It should be understood that, although the terms first, second, third etc. may be used herein to describe various elements, components, regions, layers and/or sections, these elements, components, regions, layers and/or sections should not be limited by these terms. These terms are only used to distinguish one element, component, region, layer or section from another element, component, region, layer or section. Thus, a first element, component, region, layer or section discussed below could be termed a second element, component, region, layer or section without departing from the teachings of the invention.

In order to more clearly illustrate the embodiments of the invention or the technical solutions in the prior art, the following description will explain the specific embodiments of the invention with reference to the accompanying drawings. It is evident that the drawings in the following description are only examples of the invention, from which other drawings and other embodiments can be obtained by a person skilled in the art without inventive effort.

In one embodiment, as shown in FIG. 1, the method of working condition sensitivity analysis and data processing for parameter identification comprises the following steps.

At step S101, obtaining a voltage data set of electrochemical model parameters in the reference voltage interval according to the selected reference voltage interval.

Specifically, step S101 comprises step 1 of selecting voltage data under a high-sensitivity working condition for training the neural network through a dq dv-v curve, where q is an electric quantity (i.e., charge capacity of a battery), v is a voltage, dq is a change of the electric quantity and dv is a change of the voltage, dq dv is a slope (inclination degree) of the electric quantity change vs the voltage change.

The larger the dq/dv data is, the larger the change of the electric quantity of the battery at the voltage is, and the higher the inclination degree (slope) of the battery at the voltage value on the corresponding q-v curve is. The smaller the dq-dv data is, the smaller the change in the electric quantity of the battery at the voltage is, and the smaller the inclination degree (slope) of the battery at the voltage value on the corresponding q-v curve is. Since the neural network is trained by the voltage, a reference voltage interval [v_min, v_max] containing a largest value of dq dv is selected according to the dq dv-v curve. One or more intervals of the voltages may be selected. It should be understood that the notation of “[A, B]”, used in the disclosure, refers to a data range of A-B, including A at the beginning and B at the end of the range.

S101 further comprises step 2 of acquiring a data set of the training neural network.

The lithium battery electrochemical model relates to dozens of physical parameters. Of them, only part of the physical parameters have influence on the output voltage of the model under the constant current working condition. Such parameters can be defined as high-sensitivity parameters, and the rest of the parameters having influence on the output voltage of the model under the high-rate or dynamic working condition are defined as low-sensitivity parameters. By adjusting the high-sensitivity parameters within a reasonable range of the battery model parameters, voltage data of the battery of this type within a selected voltage interval under a certain working condition can be generated through the electrochemical model.

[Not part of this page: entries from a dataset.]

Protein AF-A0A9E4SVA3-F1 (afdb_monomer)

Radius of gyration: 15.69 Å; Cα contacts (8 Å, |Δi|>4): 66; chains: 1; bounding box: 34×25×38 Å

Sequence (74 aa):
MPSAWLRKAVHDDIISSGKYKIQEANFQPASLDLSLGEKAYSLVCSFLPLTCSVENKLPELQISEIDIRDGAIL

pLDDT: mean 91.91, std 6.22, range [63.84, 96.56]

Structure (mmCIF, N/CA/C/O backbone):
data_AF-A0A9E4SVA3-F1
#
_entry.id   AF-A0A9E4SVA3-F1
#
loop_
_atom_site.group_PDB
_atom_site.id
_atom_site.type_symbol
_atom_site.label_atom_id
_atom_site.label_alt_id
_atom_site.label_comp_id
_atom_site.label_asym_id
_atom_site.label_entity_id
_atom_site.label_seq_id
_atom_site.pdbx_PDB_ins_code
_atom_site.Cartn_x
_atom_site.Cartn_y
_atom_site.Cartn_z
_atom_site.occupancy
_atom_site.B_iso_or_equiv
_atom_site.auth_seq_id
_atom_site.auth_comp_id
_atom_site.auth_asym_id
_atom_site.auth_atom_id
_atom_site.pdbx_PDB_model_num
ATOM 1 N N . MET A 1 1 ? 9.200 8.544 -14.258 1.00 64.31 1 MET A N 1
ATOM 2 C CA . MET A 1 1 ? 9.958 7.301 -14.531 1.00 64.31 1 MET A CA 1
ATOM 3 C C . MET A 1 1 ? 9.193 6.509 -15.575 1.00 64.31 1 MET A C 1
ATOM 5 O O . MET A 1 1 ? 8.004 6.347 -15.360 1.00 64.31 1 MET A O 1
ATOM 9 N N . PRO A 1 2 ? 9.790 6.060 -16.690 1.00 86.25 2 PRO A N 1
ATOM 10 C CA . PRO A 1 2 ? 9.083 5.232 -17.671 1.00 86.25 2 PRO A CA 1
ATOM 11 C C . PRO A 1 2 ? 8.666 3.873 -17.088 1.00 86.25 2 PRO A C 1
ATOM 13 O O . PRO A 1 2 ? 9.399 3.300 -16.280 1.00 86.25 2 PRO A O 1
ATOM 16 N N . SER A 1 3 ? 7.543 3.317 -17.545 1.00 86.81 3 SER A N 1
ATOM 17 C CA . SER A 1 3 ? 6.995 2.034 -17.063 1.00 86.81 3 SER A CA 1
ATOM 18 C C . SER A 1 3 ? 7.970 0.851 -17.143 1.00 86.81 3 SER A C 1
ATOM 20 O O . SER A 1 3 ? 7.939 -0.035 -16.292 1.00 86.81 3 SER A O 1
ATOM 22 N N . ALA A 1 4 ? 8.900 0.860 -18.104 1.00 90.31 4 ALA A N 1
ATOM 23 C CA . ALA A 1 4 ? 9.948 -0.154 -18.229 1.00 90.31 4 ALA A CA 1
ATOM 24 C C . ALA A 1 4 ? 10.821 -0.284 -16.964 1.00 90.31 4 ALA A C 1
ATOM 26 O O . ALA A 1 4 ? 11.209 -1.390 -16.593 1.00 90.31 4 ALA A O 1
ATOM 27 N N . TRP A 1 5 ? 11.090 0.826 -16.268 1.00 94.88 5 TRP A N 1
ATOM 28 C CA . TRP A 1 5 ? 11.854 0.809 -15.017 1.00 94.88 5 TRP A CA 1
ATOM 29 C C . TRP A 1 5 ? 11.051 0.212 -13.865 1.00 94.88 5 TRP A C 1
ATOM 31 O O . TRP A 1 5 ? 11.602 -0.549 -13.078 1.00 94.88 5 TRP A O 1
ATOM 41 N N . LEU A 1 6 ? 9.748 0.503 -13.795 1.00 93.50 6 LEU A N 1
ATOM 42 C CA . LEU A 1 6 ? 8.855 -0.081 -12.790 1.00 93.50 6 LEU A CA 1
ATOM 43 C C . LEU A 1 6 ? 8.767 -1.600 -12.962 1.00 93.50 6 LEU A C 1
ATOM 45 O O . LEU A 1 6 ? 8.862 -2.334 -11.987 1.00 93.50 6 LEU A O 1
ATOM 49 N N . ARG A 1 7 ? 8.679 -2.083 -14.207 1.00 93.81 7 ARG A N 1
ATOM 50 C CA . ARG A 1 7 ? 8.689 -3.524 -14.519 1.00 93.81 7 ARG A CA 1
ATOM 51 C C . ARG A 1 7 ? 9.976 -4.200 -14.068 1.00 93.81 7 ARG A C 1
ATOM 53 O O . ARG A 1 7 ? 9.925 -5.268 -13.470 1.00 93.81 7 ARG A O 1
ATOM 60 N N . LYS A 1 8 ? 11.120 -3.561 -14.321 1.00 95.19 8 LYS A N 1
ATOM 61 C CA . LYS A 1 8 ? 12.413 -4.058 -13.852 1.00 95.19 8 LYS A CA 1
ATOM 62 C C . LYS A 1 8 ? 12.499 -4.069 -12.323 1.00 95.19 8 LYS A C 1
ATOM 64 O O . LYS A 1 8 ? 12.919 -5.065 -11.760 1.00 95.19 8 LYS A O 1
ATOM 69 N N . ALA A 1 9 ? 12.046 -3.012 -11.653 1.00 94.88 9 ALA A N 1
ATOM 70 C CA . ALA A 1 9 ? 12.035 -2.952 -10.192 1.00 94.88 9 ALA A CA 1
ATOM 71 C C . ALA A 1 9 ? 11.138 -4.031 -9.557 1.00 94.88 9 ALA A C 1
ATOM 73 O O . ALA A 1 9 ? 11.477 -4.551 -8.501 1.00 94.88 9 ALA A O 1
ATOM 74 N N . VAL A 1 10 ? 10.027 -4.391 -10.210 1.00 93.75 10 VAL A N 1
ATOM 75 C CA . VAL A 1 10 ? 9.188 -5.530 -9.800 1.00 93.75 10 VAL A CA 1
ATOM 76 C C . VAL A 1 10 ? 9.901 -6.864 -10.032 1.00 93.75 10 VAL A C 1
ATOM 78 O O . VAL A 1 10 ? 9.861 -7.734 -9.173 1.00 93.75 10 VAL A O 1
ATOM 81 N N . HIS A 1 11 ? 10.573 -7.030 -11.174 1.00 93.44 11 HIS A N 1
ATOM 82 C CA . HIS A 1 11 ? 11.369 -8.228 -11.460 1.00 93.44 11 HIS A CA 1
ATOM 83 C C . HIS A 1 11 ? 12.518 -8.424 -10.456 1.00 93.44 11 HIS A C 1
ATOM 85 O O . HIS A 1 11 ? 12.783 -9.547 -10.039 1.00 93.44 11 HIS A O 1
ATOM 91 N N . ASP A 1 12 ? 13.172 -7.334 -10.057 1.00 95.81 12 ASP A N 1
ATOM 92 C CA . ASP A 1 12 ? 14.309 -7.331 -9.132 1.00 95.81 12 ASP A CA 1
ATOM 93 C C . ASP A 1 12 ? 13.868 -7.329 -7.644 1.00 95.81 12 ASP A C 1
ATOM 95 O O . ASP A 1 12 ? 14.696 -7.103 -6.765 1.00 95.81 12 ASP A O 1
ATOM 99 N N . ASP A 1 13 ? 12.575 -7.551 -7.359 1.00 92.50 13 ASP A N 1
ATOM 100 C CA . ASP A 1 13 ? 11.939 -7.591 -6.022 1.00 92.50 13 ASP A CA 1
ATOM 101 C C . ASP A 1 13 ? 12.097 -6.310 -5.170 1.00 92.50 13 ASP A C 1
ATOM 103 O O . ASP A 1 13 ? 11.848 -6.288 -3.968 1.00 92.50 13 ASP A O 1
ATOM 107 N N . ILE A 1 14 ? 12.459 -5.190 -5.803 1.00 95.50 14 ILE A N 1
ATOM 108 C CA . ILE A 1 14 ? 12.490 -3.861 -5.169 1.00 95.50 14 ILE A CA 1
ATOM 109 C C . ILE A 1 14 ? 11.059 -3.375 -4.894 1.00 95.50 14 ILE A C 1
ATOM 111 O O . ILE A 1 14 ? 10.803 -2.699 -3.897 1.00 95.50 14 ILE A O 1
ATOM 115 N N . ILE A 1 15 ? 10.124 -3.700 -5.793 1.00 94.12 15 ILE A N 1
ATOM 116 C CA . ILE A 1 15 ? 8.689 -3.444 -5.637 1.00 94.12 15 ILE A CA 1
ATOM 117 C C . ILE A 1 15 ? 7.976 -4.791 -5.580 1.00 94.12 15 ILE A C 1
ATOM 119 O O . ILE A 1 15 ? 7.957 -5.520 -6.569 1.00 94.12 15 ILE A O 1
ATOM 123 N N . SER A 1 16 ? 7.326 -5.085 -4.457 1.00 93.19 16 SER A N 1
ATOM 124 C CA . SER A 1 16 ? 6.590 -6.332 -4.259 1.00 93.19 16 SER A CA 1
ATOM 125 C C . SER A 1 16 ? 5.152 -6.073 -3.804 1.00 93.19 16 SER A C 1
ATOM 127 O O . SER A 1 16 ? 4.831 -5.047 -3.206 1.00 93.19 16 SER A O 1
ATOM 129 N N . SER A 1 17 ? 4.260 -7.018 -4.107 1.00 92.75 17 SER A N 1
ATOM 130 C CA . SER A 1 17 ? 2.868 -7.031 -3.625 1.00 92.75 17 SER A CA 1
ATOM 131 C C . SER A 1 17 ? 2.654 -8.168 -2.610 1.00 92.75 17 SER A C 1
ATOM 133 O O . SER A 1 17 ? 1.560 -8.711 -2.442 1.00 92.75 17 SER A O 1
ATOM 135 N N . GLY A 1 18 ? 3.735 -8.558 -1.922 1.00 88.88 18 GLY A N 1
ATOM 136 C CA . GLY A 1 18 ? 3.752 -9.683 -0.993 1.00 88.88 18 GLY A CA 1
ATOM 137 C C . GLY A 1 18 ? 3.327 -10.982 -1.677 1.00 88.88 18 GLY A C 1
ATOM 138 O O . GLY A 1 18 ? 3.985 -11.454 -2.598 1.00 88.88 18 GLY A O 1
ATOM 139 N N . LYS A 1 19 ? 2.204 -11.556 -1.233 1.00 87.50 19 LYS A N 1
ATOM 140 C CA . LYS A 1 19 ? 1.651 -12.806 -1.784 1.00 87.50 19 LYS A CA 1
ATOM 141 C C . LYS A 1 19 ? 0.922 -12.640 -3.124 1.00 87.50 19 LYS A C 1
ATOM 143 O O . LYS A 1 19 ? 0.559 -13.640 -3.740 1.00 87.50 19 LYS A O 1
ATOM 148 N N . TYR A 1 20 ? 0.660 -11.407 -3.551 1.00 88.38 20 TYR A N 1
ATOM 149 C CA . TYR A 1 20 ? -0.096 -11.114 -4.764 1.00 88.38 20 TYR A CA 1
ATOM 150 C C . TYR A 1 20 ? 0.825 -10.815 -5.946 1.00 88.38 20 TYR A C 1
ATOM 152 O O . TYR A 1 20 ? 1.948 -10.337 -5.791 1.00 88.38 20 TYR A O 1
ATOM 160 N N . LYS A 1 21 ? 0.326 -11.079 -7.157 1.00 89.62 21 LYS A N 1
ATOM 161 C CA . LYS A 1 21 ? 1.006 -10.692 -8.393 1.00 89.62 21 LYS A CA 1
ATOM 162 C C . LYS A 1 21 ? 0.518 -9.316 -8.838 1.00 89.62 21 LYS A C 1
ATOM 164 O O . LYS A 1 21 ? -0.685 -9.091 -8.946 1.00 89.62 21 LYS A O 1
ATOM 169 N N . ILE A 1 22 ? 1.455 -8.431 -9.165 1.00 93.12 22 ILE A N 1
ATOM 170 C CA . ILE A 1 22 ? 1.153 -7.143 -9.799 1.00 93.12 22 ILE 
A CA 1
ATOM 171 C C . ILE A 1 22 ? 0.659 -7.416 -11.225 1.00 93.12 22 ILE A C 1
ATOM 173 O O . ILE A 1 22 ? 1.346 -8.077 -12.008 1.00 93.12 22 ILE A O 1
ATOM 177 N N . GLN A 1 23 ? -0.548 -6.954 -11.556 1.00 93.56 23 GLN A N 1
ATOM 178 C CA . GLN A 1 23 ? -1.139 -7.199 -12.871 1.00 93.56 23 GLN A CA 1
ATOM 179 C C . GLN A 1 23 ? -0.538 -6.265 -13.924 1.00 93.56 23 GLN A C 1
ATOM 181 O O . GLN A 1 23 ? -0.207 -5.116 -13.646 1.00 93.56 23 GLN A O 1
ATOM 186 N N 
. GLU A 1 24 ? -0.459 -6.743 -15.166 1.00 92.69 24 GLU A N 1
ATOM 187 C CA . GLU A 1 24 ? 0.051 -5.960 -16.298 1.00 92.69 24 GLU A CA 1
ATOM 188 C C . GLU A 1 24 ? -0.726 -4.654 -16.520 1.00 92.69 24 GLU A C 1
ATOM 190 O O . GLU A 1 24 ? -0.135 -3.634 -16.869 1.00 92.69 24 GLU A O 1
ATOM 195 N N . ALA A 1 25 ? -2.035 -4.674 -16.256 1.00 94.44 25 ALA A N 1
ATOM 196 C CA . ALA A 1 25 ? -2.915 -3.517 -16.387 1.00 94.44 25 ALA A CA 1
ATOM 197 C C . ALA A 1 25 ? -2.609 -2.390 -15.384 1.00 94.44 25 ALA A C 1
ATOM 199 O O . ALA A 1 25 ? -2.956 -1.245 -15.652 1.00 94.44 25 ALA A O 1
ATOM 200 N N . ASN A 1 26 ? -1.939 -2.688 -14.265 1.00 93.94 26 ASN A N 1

It should be noted that the data may be combined with actual operation data of the battery to generate a richer and more realistic data set.

At step S102, normalizing voltage values of the voltage data set to obtain a characteristic voltage data set, wherein the number of voltage values corresponding to different electrochemical model parameters in the characteristic voltage data set is equal.

In one embodiment, step S102 specifically includes step 3 and voltage preprocessing, so as to improve the data difference.

The difference of the electrochemical model parameters affect the data volume of the set of parameters in the selected voltage interval. The data can be processed by normalizing the voltage values, according to the formula of

$v=\frac{v-v_{\min }}{v_{\max }-v_{\min }}$

to convert all the voltage values of the characteristic voltage data set into voltage values in a range of [0, 1], and adjust the number of the voltage values of each set of parameters to be same, wherein v is a voltage value, v_min is a minimum voltage value, and v_max is the maximum voltage value.

At step S103, inputting the characteristic voltage data set into the neural network model, and outputting initial values of the electrochemical model parameters by taking the electrochemical model parameters as labels.

In one embodiment, step S103 specifically includes step 4 of training the parameter identification neural network.

The voltage, current and other data in the training data set are used as the characteristic input of the training neural network, and the high-sensitivity parameters are used as the labels, and the appropriate deep learning method is selected to train the neural network. The neural network can choose CNN (convolutional neural network), LSTM (long short-term memory network), and the like.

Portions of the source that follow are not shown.